* **REQUIRED WORK**
Would you repeat exactly the part of the listing below that runs from the line containing "ATOM 78 C CA" down to the line containing "ATOM 91 O O", inclusive, and nothing else?

_____

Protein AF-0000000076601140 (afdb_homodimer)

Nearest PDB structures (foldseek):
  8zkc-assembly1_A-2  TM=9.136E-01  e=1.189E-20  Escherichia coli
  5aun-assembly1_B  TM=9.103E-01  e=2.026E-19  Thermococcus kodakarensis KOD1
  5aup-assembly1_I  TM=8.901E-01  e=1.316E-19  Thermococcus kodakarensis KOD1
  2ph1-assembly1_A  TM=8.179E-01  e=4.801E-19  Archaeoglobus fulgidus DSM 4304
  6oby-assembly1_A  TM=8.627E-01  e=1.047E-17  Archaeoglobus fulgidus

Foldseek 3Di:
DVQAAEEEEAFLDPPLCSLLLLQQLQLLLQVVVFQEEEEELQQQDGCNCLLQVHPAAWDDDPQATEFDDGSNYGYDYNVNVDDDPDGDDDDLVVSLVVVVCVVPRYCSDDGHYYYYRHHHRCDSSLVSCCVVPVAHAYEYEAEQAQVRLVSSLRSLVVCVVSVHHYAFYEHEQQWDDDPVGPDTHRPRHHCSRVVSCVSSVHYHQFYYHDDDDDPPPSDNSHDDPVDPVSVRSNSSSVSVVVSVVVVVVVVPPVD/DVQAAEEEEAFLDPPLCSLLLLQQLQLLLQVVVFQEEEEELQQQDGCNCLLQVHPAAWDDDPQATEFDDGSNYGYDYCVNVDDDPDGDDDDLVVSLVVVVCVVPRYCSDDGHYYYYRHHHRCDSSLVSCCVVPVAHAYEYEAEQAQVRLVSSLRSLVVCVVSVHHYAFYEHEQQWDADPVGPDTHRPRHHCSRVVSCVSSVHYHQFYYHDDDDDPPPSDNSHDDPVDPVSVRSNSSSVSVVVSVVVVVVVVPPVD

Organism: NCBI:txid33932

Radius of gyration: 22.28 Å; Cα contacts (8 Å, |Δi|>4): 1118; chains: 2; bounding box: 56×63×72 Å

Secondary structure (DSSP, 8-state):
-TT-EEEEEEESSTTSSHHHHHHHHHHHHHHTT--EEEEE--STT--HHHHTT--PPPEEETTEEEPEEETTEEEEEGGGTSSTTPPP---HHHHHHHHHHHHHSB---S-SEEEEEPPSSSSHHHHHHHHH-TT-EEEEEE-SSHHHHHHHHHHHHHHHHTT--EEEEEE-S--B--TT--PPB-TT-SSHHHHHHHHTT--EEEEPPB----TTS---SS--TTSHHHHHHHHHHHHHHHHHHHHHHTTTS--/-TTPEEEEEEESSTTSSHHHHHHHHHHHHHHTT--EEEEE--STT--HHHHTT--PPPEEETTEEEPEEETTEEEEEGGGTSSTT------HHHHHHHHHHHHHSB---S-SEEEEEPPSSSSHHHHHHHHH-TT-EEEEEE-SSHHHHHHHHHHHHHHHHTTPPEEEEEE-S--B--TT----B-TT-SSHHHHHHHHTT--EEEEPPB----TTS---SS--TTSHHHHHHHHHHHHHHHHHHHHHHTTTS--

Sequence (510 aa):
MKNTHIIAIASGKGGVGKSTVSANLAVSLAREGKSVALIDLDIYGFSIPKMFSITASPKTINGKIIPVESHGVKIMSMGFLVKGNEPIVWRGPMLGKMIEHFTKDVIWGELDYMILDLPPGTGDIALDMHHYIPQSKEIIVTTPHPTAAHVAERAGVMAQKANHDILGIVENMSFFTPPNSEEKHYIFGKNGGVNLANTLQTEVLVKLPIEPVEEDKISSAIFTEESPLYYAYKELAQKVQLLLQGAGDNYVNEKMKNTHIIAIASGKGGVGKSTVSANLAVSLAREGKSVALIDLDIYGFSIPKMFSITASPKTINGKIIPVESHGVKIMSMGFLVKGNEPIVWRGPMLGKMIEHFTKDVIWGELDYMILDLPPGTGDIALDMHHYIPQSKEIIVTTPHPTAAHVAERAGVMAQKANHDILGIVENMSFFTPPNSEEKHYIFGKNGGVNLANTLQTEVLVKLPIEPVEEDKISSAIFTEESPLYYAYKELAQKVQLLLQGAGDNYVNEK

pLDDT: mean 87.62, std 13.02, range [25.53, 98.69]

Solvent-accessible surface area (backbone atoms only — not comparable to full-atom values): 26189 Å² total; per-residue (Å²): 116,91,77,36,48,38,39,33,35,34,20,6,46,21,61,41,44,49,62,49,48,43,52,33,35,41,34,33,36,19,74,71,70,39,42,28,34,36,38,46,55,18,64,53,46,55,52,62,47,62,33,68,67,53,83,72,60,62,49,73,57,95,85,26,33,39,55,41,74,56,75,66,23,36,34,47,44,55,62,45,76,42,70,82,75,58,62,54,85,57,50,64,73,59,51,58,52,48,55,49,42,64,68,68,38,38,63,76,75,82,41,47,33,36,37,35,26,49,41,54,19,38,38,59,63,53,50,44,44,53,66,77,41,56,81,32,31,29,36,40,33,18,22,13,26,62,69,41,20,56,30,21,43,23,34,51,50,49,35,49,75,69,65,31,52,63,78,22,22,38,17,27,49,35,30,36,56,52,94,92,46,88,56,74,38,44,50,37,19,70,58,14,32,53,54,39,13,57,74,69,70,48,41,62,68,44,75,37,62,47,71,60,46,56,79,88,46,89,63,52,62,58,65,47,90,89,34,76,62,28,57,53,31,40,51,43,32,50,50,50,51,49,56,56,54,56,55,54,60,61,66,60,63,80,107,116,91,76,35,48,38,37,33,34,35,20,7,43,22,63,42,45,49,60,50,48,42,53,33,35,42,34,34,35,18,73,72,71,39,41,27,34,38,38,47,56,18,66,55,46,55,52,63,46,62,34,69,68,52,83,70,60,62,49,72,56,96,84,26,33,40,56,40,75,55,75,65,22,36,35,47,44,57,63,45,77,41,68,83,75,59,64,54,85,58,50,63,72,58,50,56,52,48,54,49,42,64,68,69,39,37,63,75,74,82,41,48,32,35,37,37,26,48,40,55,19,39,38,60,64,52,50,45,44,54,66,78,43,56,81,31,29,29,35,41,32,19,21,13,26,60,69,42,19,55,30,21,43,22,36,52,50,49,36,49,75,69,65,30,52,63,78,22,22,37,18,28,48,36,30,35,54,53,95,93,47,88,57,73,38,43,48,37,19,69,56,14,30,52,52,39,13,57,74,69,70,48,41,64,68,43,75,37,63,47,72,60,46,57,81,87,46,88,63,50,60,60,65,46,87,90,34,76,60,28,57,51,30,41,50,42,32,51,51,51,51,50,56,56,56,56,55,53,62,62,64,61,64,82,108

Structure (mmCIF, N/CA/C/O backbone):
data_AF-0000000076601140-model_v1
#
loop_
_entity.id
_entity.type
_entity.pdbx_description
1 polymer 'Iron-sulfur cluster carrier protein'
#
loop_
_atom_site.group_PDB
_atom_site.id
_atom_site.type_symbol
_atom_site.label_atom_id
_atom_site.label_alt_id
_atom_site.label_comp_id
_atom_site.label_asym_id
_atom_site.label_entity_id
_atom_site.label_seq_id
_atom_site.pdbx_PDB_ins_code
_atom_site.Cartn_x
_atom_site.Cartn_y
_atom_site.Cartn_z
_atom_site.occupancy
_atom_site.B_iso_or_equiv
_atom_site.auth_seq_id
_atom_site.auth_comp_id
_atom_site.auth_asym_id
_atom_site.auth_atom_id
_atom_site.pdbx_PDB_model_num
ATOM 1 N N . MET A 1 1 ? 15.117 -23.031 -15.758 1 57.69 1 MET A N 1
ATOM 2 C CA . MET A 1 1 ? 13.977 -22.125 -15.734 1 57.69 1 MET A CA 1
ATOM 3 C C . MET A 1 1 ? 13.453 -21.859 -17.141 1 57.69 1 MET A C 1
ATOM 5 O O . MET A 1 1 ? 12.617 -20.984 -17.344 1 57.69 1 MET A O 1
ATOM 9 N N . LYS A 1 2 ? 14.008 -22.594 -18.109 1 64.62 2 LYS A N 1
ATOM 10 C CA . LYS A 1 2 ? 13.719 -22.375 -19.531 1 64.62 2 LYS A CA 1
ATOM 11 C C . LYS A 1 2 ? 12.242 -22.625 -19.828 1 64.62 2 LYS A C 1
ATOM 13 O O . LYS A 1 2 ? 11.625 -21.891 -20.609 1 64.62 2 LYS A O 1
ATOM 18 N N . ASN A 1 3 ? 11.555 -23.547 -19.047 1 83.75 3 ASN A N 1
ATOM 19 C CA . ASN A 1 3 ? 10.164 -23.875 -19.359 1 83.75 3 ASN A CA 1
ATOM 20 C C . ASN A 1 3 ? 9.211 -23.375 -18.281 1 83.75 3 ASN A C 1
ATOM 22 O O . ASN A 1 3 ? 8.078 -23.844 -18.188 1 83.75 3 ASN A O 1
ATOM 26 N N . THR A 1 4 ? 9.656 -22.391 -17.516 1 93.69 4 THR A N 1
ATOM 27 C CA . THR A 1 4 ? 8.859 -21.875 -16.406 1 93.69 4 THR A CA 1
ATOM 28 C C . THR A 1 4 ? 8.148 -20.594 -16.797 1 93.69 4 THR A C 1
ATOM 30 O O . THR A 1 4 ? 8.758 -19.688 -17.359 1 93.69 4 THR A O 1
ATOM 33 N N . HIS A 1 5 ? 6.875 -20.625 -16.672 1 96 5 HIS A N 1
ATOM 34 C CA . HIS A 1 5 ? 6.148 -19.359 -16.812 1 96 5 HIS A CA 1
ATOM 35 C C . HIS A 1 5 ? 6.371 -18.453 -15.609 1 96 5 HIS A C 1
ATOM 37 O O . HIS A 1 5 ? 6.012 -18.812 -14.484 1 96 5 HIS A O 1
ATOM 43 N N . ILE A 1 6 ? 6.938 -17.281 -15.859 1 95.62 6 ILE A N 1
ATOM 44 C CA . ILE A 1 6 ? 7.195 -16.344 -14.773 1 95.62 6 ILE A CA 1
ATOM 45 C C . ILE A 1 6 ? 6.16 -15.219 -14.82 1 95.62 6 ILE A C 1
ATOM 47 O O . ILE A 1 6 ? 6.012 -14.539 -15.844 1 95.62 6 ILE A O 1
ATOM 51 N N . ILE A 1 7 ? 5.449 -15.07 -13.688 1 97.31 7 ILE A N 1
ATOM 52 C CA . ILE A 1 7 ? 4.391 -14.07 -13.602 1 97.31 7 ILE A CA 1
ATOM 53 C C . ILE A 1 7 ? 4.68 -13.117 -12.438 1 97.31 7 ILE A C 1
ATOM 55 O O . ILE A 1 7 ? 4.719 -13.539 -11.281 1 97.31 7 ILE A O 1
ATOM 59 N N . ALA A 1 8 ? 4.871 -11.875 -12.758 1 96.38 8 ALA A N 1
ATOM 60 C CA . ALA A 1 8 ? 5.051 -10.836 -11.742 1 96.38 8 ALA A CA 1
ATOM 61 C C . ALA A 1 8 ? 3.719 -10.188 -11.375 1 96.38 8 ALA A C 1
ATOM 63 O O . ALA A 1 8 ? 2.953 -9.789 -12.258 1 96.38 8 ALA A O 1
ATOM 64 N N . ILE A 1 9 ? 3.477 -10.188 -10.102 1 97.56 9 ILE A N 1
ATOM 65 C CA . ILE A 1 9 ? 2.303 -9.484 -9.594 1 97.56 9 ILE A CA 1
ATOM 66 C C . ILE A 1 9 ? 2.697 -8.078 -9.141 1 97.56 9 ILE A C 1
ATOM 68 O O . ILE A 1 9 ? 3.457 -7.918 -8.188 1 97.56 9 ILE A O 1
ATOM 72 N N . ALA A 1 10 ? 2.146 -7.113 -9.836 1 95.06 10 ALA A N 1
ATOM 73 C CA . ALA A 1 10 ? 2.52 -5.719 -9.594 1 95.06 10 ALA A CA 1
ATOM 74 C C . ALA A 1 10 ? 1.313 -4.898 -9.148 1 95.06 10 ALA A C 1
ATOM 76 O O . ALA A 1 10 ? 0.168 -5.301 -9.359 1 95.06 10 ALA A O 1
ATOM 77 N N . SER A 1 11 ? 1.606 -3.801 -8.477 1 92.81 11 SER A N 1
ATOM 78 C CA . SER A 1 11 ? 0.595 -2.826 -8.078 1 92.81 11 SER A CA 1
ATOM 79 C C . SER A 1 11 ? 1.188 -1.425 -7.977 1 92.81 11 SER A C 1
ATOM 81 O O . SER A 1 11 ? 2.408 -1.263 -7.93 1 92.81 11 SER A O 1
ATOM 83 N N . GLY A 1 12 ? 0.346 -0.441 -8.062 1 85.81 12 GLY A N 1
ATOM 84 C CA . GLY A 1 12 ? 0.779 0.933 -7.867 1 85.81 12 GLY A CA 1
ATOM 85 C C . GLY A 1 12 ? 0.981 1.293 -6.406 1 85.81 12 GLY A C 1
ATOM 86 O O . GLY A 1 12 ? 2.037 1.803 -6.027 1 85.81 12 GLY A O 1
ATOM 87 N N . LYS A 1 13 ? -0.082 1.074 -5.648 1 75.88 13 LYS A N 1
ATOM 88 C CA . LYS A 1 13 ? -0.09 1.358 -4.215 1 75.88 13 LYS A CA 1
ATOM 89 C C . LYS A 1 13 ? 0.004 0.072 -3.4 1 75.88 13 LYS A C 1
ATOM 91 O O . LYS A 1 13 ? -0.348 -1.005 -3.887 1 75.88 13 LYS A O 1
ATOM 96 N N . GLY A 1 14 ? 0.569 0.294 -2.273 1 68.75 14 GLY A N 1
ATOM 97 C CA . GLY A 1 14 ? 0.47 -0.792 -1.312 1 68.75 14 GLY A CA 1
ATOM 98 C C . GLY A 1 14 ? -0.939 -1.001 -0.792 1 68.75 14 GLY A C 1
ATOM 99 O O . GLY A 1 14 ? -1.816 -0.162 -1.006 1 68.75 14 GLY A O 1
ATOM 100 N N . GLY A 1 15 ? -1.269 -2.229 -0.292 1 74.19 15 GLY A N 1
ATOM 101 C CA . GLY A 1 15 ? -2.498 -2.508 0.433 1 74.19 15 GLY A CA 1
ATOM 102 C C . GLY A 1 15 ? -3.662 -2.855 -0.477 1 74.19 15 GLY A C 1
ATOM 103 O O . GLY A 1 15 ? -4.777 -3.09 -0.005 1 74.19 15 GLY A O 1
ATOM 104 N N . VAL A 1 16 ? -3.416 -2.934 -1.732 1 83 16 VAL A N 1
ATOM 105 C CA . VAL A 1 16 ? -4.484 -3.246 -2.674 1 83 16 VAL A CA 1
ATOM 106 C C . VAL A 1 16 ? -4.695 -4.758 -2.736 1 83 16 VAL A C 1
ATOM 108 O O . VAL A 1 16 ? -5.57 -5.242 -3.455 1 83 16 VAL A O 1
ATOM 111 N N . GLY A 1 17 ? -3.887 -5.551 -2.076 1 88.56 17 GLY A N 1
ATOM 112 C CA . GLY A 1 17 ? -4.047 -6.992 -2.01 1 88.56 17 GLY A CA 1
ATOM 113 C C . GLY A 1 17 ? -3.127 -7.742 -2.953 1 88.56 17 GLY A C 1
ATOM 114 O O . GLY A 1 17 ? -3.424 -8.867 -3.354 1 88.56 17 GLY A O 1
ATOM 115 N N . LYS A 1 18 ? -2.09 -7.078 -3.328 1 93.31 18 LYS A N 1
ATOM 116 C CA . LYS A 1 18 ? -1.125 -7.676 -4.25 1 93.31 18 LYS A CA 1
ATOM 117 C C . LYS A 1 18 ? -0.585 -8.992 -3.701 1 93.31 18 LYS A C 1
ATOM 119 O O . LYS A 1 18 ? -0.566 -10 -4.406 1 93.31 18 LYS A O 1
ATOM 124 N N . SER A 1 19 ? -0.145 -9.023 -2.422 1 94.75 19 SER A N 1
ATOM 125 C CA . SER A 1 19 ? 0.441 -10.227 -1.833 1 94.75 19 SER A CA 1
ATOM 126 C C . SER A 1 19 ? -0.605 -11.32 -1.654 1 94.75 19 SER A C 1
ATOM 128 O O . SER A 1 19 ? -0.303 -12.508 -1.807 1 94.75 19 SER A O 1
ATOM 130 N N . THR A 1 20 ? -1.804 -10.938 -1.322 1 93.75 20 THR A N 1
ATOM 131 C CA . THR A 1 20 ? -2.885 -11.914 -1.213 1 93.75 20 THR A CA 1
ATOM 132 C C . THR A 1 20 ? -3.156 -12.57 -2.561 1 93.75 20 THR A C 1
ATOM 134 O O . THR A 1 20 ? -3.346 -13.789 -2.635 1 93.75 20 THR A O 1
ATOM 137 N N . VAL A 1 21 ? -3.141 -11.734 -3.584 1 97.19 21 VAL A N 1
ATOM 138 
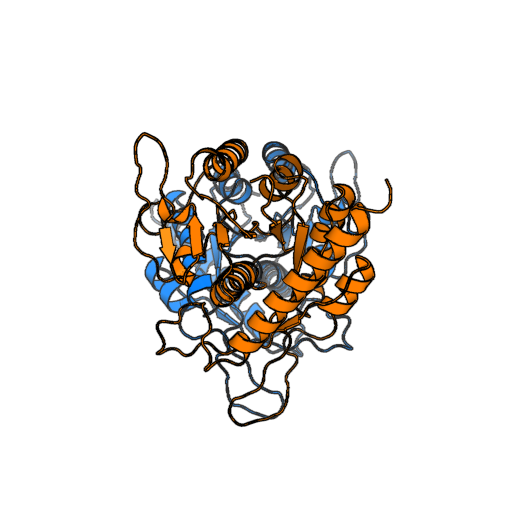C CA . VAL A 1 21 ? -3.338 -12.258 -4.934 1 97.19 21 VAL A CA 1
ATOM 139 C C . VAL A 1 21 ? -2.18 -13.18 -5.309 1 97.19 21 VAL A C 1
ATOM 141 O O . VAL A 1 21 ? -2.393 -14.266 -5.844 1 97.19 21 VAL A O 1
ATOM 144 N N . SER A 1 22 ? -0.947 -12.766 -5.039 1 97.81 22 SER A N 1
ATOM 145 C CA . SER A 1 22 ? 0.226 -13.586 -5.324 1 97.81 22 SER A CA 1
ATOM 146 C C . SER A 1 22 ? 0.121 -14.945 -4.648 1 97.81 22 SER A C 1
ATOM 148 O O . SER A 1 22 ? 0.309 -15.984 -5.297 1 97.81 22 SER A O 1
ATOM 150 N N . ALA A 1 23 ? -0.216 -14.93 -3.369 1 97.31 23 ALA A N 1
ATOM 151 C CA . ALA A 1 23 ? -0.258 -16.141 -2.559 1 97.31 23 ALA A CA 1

_____

* **RESPONSE AREA**
ATOM 78 C CA . SER A 1 11 ? 0.595 -2.826 -8.078 1 92.81 11 SER A CA 1
ATOM 79 C C . SER A 1 11 ? 1.188 -1.425 -7.977 1 92.81 11 SER A C 1
ATOM 81 O O . SER A 1 11 ? 2.408 -1.263 -7.93 1 92.81 11 SER A O 1
ATOM 83 N N . GLY A 1 12 ? 0.346 -0.441 -8.062 1 85.81 12 GLY A N 1
ATOM 84 C CA . GLY A 1 12 ? 0.779 0.933 -7.867 1 85.81 12 GLY A CA 1
ATOM 85 C C . GLY A 1 12 ? 0.981 1.293 -6.406 1 85.81 12 GLY A C 1
ATOM 86 O O . GLY A 1 12 ? 2.037 1.803 -6.027 1 85.81 12 GLY A O 1
ATOM 87 N N . LYS A 1 13 ? -0.082 1.074 -5.648 1 75.88 13 LYS A N 1
ATOM 88 C CA . LYS A 1 13 ? -0.09 1.358 -4.215 1 75.88 13 LYS A CA 1
ATOM 89 C C . LYS A 1 13 ? 0.004 0.072 -3.4 1 75.88 13 LYS A C 1
ATOM 91 O O . LYS A 1 13 ? -0.348 -1.005 -3.887 1 75.88 13 LYS A O 1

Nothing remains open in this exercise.